- [Work request]: Between the line containing "ATOM 5 O O . MET A 1 1 ? 12.474" and the line containing "ATOM 55 N N" lies a run of lines; give that run again exactly, with both of those lines, and nothing else from the entries below.

***** Dataset content *****

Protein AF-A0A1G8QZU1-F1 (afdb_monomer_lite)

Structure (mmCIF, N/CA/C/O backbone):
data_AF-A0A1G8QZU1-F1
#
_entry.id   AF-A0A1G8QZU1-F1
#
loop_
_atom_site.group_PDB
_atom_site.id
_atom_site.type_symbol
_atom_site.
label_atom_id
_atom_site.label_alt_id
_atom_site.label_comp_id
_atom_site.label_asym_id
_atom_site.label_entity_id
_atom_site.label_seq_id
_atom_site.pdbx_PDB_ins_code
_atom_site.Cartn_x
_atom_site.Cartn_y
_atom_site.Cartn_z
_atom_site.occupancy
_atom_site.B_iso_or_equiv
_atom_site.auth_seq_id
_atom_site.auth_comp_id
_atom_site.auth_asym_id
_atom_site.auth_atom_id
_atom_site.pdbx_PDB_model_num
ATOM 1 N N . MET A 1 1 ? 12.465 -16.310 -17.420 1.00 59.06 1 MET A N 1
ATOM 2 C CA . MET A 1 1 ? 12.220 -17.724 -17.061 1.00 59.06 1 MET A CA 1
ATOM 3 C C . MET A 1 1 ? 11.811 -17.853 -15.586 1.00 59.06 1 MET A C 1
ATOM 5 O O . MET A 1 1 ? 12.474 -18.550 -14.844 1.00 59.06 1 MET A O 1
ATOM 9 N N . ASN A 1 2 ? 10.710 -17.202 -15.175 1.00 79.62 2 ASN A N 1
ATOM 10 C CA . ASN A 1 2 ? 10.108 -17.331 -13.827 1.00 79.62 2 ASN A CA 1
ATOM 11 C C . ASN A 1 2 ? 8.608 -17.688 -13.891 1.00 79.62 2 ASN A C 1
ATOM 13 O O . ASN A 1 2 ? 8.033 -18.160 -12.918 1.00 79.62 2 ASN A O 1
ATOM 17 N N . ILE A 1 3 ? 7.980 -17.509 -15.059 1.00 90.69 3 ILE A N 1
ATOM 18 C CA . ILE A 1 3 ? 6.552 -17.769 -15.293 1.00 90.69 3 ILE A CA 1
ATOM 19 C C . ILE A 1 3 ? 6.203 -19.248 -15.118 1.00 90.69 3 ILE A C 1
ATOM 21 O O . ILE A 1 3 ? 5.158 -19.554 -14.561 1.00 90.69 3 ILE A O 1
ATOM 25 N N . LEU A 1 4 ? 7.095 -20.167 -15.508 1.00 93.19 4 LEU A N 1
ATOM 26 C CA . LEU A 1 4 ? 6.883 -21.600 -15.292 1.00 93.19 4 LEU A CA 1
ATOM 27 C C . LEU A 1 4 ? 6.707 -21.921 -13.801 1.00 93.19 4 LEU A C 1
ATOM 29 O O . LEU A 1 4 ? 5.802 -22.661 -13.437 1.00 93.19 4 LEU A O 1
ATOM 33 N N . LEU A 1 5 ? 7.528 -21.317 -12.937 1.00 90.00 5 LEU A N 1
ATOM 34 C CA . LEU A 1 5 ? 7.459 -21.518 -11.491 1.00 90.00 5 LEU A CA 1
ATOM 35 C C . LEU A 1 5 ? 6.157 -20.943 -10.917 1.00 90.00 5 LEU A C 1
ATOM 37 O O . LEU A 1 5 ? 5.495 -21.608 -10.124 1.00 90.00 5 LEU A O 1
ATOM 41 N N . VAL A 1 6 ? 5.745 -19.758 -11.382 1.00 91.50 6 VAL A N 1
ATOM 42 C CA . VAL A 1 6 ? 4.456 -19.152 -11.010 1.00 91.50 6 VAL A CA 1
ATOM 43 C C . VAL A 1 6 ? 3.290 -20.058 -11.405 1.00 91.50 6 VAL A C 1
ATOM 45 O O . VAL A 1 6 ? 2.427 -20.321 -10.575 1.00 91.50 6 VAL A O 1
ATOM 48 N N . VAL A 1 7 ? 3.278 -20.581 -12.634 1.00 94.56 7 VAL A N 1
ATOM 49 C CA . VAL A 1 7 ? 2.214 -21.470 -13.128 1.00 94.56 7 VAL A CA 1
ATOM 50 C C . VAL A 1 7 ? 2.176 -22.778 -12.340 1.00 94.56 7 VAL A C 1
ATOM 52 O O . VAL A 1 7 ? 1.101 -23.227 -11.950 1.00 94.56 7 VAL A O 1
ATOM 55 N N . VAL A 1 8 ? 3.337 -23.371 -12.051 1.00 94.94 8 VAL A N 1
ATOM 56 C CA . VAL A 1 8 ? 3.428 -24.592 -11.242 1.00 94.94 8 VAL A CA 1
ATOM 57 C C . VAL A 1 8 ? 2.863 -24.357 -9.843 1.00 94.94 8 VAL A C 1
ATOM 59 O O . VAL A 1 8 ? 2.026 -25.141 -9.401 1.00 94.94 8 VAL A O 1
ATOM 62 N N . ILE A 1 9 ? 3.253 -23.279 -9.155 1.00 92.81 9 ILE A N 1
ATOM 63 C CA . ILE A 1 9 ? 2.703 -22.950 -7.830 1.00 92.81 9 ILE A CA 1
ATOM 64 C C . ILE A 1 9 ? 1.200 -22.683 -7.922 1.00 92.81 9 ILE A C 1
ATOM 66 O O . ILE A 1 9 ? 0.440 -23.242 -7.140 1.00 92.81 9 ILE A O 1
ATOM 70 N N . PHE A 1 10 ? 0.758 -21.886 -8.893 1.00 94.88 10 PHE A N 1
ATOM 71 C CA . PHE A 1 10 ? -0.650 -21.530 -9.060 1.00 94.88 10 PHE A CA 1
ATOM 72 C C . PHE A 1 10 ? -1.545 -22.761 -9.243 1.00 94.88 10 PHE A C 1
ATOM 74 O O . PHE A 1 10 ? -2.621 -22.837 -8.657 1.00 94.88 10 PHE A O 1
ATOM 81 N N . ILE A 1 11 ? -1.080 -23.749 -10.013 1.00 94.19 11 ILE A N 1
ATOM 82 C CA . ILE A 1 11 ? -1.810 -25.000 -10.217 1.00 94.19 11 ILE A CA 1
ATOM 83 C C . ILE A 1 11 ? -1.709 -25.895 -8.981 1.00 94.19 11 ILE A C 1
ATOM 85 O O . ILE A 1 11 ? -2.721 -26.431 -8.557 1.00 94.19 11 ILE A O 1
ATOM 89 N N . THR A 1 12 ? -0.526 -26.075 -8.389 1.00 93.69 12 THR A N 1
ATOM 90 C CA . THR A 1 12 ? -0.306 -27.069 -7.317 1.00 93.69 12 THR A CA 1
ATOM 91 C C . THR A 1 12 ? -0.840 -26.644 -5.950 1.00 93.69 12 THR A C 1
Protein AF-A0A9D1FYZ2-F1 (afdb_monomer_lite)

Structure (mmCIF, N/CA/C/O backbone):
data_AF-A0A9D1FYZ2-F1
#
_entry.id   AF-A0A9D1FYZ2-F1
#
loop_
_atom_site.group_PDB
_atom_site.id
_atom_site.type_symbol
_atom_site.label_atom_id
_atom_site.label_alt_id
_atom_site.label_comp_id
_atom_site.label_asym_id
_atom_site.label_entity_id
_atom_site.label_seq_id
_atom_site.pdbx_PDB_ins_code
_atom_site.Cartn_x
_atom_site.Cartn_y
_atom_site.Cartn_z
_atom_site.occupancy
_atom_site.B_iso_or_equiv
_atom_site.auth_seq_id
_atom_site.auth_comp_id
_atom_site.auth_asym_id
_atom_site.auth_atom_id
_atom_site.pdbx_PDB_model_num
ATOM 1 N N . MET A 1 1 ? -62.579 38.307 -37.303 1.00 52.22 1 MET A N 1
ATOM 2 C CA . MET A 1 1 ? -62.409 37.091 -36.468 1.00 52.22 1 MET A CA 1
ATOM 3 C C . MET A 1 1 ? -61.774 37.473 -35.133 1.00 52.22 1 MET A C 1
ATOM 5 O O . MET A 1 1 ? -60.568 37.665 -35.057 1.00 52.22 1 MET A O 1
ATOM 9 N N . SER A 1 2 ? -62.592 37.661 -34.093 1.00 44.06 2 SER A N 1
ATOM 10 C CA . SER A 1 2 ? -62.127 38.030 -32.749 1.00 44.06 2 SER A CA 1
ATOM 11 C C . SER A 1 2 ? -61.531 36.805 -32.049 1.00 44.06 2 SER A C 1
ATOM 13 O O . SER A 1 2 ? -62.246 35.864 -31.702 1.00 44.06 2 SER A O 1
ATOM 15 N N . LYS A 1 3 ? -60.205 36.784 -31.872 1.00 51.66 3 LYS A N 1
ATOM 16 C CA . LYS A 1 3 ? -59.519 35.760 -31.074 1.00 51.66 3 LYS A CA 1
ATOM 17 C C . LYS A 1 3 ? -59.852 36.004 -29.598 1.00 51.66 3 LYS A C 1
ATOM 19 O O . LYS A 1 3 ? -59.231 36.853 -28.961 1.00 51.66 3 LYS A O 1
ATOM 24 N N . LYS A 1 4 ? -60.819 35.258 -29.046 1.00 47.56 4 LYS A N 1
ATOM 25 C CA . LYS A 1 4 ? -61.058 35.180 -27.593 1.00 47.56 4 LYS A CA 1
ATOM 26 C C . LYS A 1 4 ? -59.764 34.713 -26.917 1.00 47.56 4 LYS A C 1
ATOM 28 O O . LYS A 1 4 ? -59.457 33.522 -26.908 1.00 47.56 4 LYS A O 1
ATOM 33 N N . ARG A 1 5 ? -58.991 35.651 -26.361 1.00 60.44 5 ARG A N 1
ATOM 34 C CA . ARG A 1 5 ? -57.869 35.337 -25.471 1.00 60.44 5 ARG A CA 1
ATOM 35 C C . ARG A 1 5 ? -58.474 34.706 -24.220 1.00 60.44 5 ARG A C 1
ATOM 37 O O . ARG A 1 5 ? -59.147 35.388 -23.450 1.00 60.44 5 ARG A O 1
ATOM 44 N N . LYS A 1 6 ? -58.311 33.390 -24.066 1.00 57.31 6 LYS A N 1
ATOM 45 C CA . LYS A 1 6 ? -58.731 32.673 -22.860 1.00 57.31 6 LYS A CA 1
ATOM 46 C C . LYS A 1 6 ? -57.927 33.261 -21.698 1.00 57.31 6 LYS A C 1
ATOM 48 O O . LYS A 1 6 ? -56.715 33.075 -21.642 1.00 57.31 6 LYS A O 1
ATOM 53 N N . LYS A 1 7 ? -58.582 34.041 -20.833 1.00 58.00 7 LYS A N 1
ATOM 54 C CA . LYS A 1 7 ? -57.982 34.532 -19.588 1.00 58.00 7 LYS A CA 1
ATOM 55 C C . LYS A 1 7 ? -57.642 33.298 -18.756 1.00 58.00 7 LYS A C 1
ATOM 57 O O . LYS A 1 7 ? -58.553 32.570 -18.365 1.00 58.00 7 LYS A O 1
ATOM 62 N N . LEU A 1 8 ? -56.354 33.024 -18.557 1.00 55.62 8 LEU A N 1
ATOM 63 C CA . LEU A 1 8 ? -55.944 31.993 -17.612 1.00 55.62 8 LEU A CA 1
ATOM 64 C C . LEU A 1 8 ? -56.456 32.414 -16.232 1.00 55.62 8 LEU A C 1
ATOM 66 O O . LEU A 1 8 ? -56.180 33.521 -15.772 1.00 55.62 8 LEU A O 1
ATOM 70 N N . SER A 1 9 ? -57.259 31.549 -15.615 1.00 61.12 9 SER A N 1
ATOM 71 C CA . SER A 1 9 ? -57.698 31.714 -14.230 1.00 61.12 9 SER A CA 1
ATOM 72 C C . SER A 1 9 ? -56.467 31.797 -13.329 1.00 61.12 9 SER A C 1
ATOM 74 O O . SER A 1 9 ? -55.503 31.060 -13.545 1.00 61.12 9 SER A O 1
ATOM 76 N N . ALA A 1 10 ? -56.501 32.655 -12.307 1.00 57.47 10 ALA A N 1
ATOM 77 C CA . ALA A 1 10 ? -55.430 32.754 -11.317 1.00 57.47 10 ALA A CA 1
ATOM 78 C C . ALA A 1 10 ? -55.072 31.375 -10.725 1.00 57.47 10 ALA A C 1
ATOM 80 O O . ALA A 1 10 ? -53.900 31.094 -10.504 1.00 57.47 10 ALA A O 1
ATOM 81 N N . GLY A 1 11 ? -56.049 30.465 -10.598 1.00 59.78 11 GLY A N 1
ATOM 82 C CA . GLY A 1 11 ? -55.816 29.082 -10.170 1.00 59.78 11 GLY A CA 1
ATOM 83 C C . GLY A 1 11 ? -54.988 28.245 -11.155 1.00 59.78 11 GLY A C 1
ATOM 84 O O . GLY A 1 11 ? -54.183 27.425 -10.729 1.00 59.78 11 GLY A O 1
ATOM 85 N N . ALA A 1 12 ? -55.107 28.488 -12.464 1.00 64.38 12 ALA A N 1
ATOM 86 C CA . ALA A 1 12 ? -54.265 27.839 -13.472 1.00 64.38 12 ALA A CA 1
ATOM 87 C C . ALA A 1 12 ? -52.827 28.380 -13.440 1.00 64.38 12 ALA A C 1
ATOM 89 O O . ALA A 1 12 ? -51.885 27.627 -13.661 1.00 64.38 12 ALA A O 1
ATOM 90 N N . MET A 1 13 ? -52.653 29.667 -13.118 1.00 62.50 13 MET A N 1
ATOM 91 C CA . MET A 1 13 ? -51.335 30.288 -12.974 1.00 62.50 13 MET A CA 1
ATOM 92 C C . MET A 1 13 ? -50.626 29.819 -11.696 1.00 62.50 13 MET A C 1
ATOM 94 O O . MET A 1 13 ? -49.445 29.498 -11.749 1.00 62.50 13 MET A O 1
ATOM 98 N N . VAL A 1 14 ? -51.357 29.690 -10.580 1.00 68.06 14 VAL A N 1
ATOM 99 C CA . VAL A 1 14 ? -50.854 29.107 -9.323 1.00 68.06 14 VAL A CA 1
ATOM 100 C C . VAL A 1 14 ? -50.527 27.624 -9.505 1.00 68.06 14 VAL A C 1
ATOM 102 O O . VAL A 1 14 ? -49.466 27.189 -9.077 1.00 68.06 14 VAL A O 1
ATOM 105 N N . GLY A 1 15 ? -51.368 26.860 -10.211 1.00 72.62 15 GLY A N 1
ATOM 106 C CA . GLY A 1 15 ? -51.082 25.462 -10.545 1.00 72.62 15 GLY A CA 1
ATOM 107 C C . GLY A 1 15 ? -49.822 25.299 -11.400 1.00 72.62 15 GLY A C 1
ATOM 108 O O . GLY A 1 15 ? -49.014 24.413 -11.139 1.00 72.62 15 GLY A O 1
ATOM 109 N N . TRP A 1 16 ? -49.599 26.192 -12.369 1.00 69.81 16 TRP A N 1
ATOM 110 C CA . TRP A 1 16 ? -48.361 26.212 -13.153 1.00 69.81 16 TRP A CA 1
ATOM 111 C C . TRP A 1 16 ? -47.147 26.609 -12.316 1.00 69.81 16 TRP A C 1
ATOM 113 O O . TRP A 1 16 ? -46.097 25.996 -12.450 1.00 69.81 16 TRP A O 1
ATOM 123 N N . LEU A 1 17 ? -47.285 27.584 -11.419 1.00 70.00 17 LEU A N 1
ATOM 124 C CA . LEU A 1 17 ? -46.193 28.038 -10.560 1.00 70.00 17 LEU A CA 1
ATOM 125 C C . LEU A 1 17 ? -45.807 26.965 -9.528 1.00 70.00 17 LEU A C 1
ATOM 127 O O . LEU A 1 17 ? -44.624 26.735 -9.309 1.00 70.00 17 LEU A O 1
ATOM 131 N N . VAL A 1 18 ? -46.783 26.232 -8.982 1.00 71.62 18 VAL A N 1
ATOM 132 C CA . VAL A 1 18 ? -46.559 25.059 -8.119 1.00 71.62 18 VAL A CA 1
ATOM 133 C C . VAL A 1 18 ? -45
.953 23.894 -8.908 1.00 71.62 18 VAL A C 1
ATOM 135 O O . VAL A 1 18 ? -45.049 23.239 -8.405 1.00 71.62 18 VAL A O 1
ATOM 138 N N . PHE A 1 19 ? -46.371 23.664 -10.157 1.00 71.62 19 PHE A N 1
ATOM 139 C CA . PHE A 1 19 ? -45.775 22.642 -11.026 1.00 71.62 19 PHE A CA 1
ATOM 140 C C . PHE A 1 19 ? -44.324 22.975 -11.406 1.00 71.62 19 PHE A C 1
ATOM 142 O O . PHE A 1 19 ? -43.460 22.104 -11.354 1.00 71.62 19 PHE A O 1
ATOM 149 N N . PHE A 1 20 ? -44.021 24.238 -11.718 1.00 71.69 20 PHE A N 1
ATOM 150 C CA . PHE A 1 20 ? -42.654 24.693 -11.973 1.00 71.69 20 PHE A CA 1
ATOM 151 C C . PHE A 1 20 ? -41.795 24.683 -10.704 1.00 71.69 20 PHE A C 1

*****

- [Problem solution]:
ATOM 5 O O . MET A 1 1 ? 12.474 -18.550 -14.844 1.00 59.06 1 MET A O 1
ATOM 9 N N . ASN A 1 2 ? 10.710 -17.202 -15.175 1.00 79.62 2 ASN A N 1
ATOM 10 C CA . ASN A 1 2 ? 10.108 -17.331 -13.827 1.00 79.62 2 ASN A CA 1
ATOM 11 C C . ASN A 1 2 ? 8.608 -17.688 -13.891 1.00 79.62 2 ASN A C 1
ATOM 13 O O . ASN A 1 2 ? 8.033 -18.160 -12.918 1.00 79.62 2 ASN A O 1
ATOM 17 N N . ILE A 1 3 ? 7.980 -17.509 -15.059 1.00 90.69 3 ILE A N 1
ATOM 18 C CA . ILE A 1 3 ? 6.552 -17.769 -15.293 1.00 90.69 3 ILE A CA 1
ATOM 19 C C . ILE A 1 3 ? 6.203 -19.248 -15.118 1.00 90.69 3 ILE A C 1
ATOM 21 O O . ILE A 1 3 ? 5.158 -19.554 -14.561 1.00 90.69 3 ILE A O 1
ATOM 25 N N . LEU A 1 4 ? 7.095 -20.167 -15.508 1.00 93.19 4 LEU A N 1
ATOM 26 C CA . LEU A 1 4 ? 6.883 -21.600 -15.292 1.00 93.19 4 LEU A CA 1
ATOM 27 C C . LEU A 1 4 ? 6.707 -21.921 -13.801 1.00 93.19 4 LEU A C 1
ATOM 29 O O . LEU A 1 4 ? 5.802 -22.661 -13.437 1.00 93.19 4 LEU A O 1
ATOM 33 N N . LEU A 1 5 ? 7.528 -21.317 -12.937 1.00 90.00 5 LEU A N 1
ATOM 34 C CA . LEU A 1 5 ? 7.459 -21.518 -11.491 1.00 90.00 5 LEU A CA 1
ATOM 35 C C . LEU A 1 5 ? 6.157 -20.943 -10.917 1.00 90.00 5 LEU A C 1
ATOM 37 O O . LEU A 1 5 ? 5.495 -21.608 -10.124 1.00 90.00 5 LEU A O 1
ATOM 41 N N . VAL A 1 6 ? 5.745 -19.758 -11.382 1.00 91.50 6 VAL A N 1
ATOM 42 C CA . VAL A 1 6 ? 4.456 -19.152 -11.010 1.00 91.50 6 VAL A CA 1
ATOM 43 C C . VAL A 1 6 ? 3.290 -20.058 -11.405 1.00 91.50 6 VAL A C 1
ATOM 45 O O . VAL A 1 6 ? 2.427 -20.321 -10.575 1.00 91.50 6 VAL A O 1
ATOM 48 N N . VAL A 1 7 ? 3.278 -20.581 -12.634 1.00 94.56 7 VAL A N 1
ATOM 49 C CA . VAL A 1 7 ? 2.214 -21.470 -13.128 1.00 94.56 7 VAL A CA 1
ATOM 50 C C . VAL A 1 7 ? 2.176 -22.778 -12.340 1.00 94.56 7 VAL A C 1
ATOM 52 O O . VAL A 1 7 ? 1.101 -23.227 -11.950 1.00 94.56 7 VAL A O 1
ATOM 55 N N . VAL A 1 8 ? 3.337 -23.371 -12.051 1.00 94.94 8 VAL A N 1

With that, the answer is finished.